Mechanical tuning boosts performance of terahertz communication devices at high frequencies

Terahertz frequencies above 100 GHz offer extremely wide bandwidths suitable for next-generation wireless communications, and research toward their practical use is ongoing worldwide. In particular, the 150 GHz and 300 GHz bands are actively being studied in Japan due to their relatively low atmospheric attenuation, which enables stable signal propagation.

However, at such high frequencies, mechanical fabrication errors—typically around ±50 μm—can no longer be ignored. While this level of error is negligible for conventional sub-6 GHz modules, it becomes several percent of the wavelength at 300 GHz, where the wavelength is about 1 mm.

These errors can significantly impact the performance of devices, especially those connecting the chip to the antenna, and therefore require compensation mechanisms. Moreover, since 300 GHz exceeds the maximum operating frequency of standard CMOS transistors, it is difficult to implement active tuning circuits or electronic switches, highlighting the need for alternative approaches.

A joint research team from the Institute of Science Tokyo (Science Tokyo) and Hiroshima University has developed a mechanical tuning method using microactuators to improve the performance of terahertz communication devices. The work is published in the journal IEEE Access.

Inspired by optical cameras, which adjust focus by moving lenses to maximize the received light intensity from a specific distance, the researchers applied a similar concept to terahertz devices. As a demonstration, they introduced a mechanical tuning structure into a waveguide transition that connected an antenna to a chip.

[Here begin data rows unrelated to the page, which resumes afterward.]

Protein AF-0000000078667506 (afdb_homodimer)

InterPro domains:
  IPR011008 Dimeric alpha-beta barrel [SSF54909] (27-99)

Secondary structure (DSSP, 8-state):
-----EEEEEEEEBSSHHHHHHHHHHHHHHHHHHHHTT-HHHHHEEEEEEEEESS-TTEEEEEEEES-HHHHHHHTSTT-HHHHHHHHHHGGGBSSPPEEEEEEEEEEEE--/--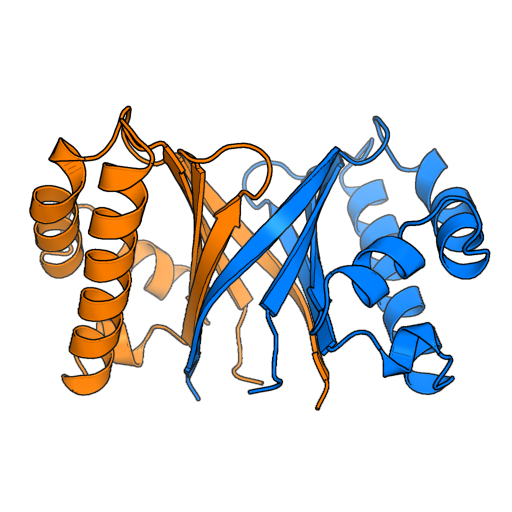---EEEEEEEEBSSHHHHHHHHHHHHHHHHHHHHTT-HHHHHEEEEEEEEESS-TTEEEEEEEES-HHHHHHHTSTT-HHHHHHHHHHGGGBSSPPEEEEEEEEEEEE--

Structure (mmCIF, N/CA/C/O backbone):
data_AF-0000000078667506-model_v1
#
loop_
_entity.id
_entity.type
_entity.pdbx_description
1 polymer 'ABM domain-containing protein'
#
loop_
_atom_site.group_PDB
_atom_site.id
_atom_site.type_symbol
_atom_site.label_atom_id
_atom_site.label_alt_id
_atom_site.label_comp_id
_atom_site.label_asym_id
_atom_site.label_entity_id
_atom_site.label_seq_id
_atom_site.pdbx_PDB_ins_code
_atom_site.Cartn_x
_atom_site.Cartn_y
_atom_site.Cartn_z
_atom_site.occupancy
_atom_site.B_iso_or_equiv
_atom_site.auth_seq_id
_atom_site.auth_comp_id
_atom_site.auth_asym_id
_atom_site.auth_atom_id
_atom_site.pdbx_PDB_model_num
ATOM 1 N N . MET A 1 1 ? -7.984 7.309 -13.328 1 60.34 1 MET A N 1
ATOM 2 C CA . MET A 1 1 ? -7.562 6.16 -12.531 1 60.34 1 MET A CA 1
ATOM 3 C C . MET A 1 1 ? -8.594 5.043 -12.602 1 60.34 1 MET A C 1
ATOM 5 O O . MET A 1 1 ? -9.781 5.301 -12.797 1 60.34 1 MET A O 1
ATOM 9 N N . PRO A 1 2 ? -8.039 3.738 -12.82 1 72.81 2 PRO A N 1
ATOM 10 C CA . PRO A 1 2 ? -9.016 2.65 -12.781 1 72.81 2 PRO A CA 1
ATOM 11 C C . PRO A 1 2 ? -9.938 2.723 -11.57 1 72.81 2 PRO A C 1
ATOM 13 O O . PRO A 1 2 ? -9.594 3.354 -10.57 1 72.81 2 PRO A O 1
ATOM 16 N N . ASN A 1 3 ? -11.125 2.23 -11.836 1 90.44 3 ASN A N 1
ATOM 17 C CA . ASN A 1 3 ? -12.086 2.197 -10.742 1 90.44 3 ASN A CA 1
ATOM 18 C C . ASN A 1 3 ? -11.68 1.192 -9.664 1 90.44 3 ASN A C 1
ATOM 20 O O . ASN A 1 3 ? -12.258 0.109 -9.57 1 90.44 3 ASN A O 1
ATOM 24 N N . ILE A 1 4 ? -10.68 1.46 -8.883 1 95.75 4 ILE A N 1
ATOM 25 C CA . ILE A 1 4 ? -10.195 0.631 -7.789 1 95.75 4 ILE A CA 1
ATOM 26 C C . ILE A 1 4 ? -11.016 0.906 -6.531 1 95.75 4 ILE A C 1
ATOM 28 O O . ILE A 1 4 ? -11.211 2.062 -6.148 1 95.75 4 ILE A O 1
ATOM 32 N N . ARG A 1 5 ? -11.523 -0.168 -5.891 1 97.38 5 ARG A N 1
ATOM 33 C CA . ARG A 1 5 ? -12.297 -0.009 -4.664 1 97.38 5 ARG A CA 1
ATOM 34 C C . ARG A 1 5 ? -11.75 -0.903 -3.553 1 97.38 5 ARG A C 1
ATOM 36 O O . ARG A 1 5 ? -11.977 -0.638 -2.369 1 97.38 5 ARG A O 1
ATOM 43 N N . TYR A 1 6 ? -11.062 -1.963 -3.957 1 98.31 6 TYR A N 1
ATOM 44 C CA . TYR A 1 6 ? -10.562 -2.934 -2.99 1 98.31 6 TYR A CA 1
ATOM 45 C C . TYR A 1 6 ? -9.078 -3.211 -3.217 1 98.31 6 TYR A C 1
ATOM 47 O O . TYR A 1 6 ? -8.602 -3.197 -4.355 1 98.31 6 TYR A O 1
ATOM 55 N N . VAL A 1 7 ? -8.406 -3.484 -2.125 1 98.69 7 VAL A N 1
ATOM 56 C CA . VAL A 1 7 ? -6.977 -3.76 -2.15 1 98.69 7 VAL A CA 1
ATOM 57 C C . VAL A 1 7 ? -6.668 -4.984 -1.289 1 98.69 7 VAL A C 1
ATOM 59 O O . VAL A 1 7 ? -7.16 -5.098 -0.163 1 98.69 7 VAL A O 1
ATOM 62 N N . LYS A 1 8 ? -5.984 -5.93 -1.849 1 98.69 8 LYS A N 1
ATOM 63 C CA . LYS A 1 8 ? -5.398 -7.008 -1.062 1 98.69 8 LYS A CA 1
ATOM 64 C C . LYS A 1 8 ? -3.943 -6.711 -0.713 1 98.69 8 LYS A C 1
ATOM 66 O O . LYS A 1 8 ? -3.129 -6.445 -1.6 1 98.69 8 LYS A O 1
ATOM 71 N N . LYS A 1 9 ?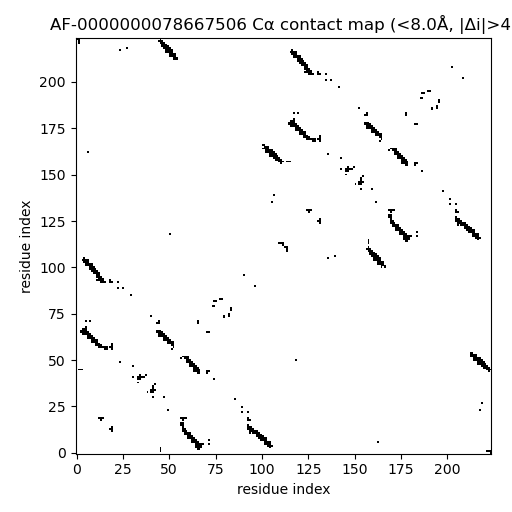 -3.662 -6.656 0.555 1 98.88 9 LYS A N 1
ATOM 72 C CA . LYS A 1 9 ? -2.291 -6.5 1.032 1 98.88 9 LYS A CA 1
ATOM 73 C C . LYS A 1 9 ? -1.697 -7.844 1.448 1 98.88 9 LYS A C 1
ATOM 75 O O . LYS A 1 9 ? -2.266 -8.547 2.285 1 98.88 9 LYS A O 1
ATOM 80 N N . ASN A 1 10 ? -0.605 -8.227 0.857 1 98.75 10 ASN A N 1
ATOM 81 C CA . ASN A 1 10 ? 0.185 -9.391 1.234 1 98.75 10 ASN A CA 1
ATOM 82 C C . ASN A 1 10 ? 1.533 -8.984 1.825 1 98.75 10 ASN A C 1
ATOM 84 O O . ASN A 1 10 ? 2.355 -8.375 1.143 1 98.75 10 ASN A O 1
ATOM 88 N N . ILE A 1 11 ? 1.737 -9.258 3.066 1 98.75 11 ILE A N 1
ATOM 89 C CA . ILE A 1 11 ? 3.066 -9.086 3.645 1 98.75 11 ILE A CA 1
ATOM 90 C C . ILE A 1 11 ? 3.84 -10.398 3.555 1 98.75 11 ILE A C 1
ATOM 92 O O . ILE A 1 11 ? 3.357 -11.445 4.004 1 98.75 11 ILE A O 1
ATOM 96 N N . VAL A 1 12 ? 4.988 -10.32 2.996 1 98.62 12 VAL A N 1
ATOM 97 C CA . VAL A 1 12 ? 5.801 -11.508 2.768 1 98.62 12 VAL A CA 1
ATOM 98 C C . VAL A 1 12 ? 7.137 -11.375 3.5 1 98.62 12 VAL A C 1
ATOM 100 O O . VAL A 1 12 ? 7.816 -10.352 3.371 1 98.62 12 VAL A O 1
ATOM 103 N N . TYR A 1 13 ? 7.449 -12.344 4.281 1 98.75 13 TYR A N 1
ATOM 104 C CA . TYR A 1 13 ? 8.773 -12.453 4.883 1 98.75 13 TYR A CA 1
ATOM 105 C C . TYR A 1 13 ? 9.57 -13.594 4.25 1 98.75 13 TYR A C 1
ATOM 107 O O . TYR A 1 13 ? 9.148 -14.75 4.301 1 98.75 13 TYR A O 1
ATOM 115 N N . PHE A 1 14 ? 10.688 -13.219 3.748 1 98.81 14 PHE A N 1
ATOM 116 C CA . PHE A 1 14 ? 11.555 -14.172 3.072 1 98.81 14 PHE A CA 1
ATOM 117 C C . PHE A 1 14 ? 12.625 -14.703 4.027 1 98.81 14 PHE A C 1
ATOM 119 O O . PHE A 1 14 ? 12.906 -14.086 5.051 1 98.81 14 PHE A O 1
ATOM 126 N N . LYS A 1 15 ? 13.211 -15.766 3.691 1 98.75 15 LYS A N 1
ATOM 127 C CA . LYS A 1 15 ? 14.227 -16.406 4.527 1 98.75 15 LYS A CA 1
ATOM 128 C C . LYS A 1 15 ? 15.523 -15.594 4.52 1 98.75 15 LYS A C 1
ATOM 130 O O . LYS A 1 15 ? 16.297 -15.641 5.477 1 98.75 15 LYS A O 1
ATOM 135 N N . SER A 1 16 ? 15.727 -14.906 3.391 1 98.69 16 SER A N 1
ATOM 136 C CA . SER A 1 16 ? 16.922 -14.078 3.232 1 98.69 16 SER A CA 1
ATOM 137 C C . SER A 1 16 ? 16.688 -12.961 2.217 1 98.69 16 SER A C 1
ATOM 139 O O . SER A 1 16 ? 15.68 -12.953 1.519 1 98.69 16 SER A O 1
ATOM 141 N N . SER A 1 17 ? 17.656 -12.047 2.16 1 98.12 17 SER A N 1
ATOM 142 C CA . SER A 1 17 ? 17.578 -10.977 1.174 1 98.12 17 SER A CA 1
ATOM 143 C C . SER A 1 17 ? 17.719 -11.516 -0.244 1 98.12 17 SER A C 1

A flexible, conductive membrane was used as a movable backshort (reflector) within the waveguide, and its position was precisely controlled using an impact-drive microactuator with sub-micron accuracy. The actuator drove a slider element that pushed the membrane, enabling high-precision adjustment of the reflector’s position.

As a result, the team successfully demonstrated impedance tuning of a 250 GHz waveguide transition, validating the effectiveness of mechanical tuning as a method of compensating for fabrication-induced performance variation.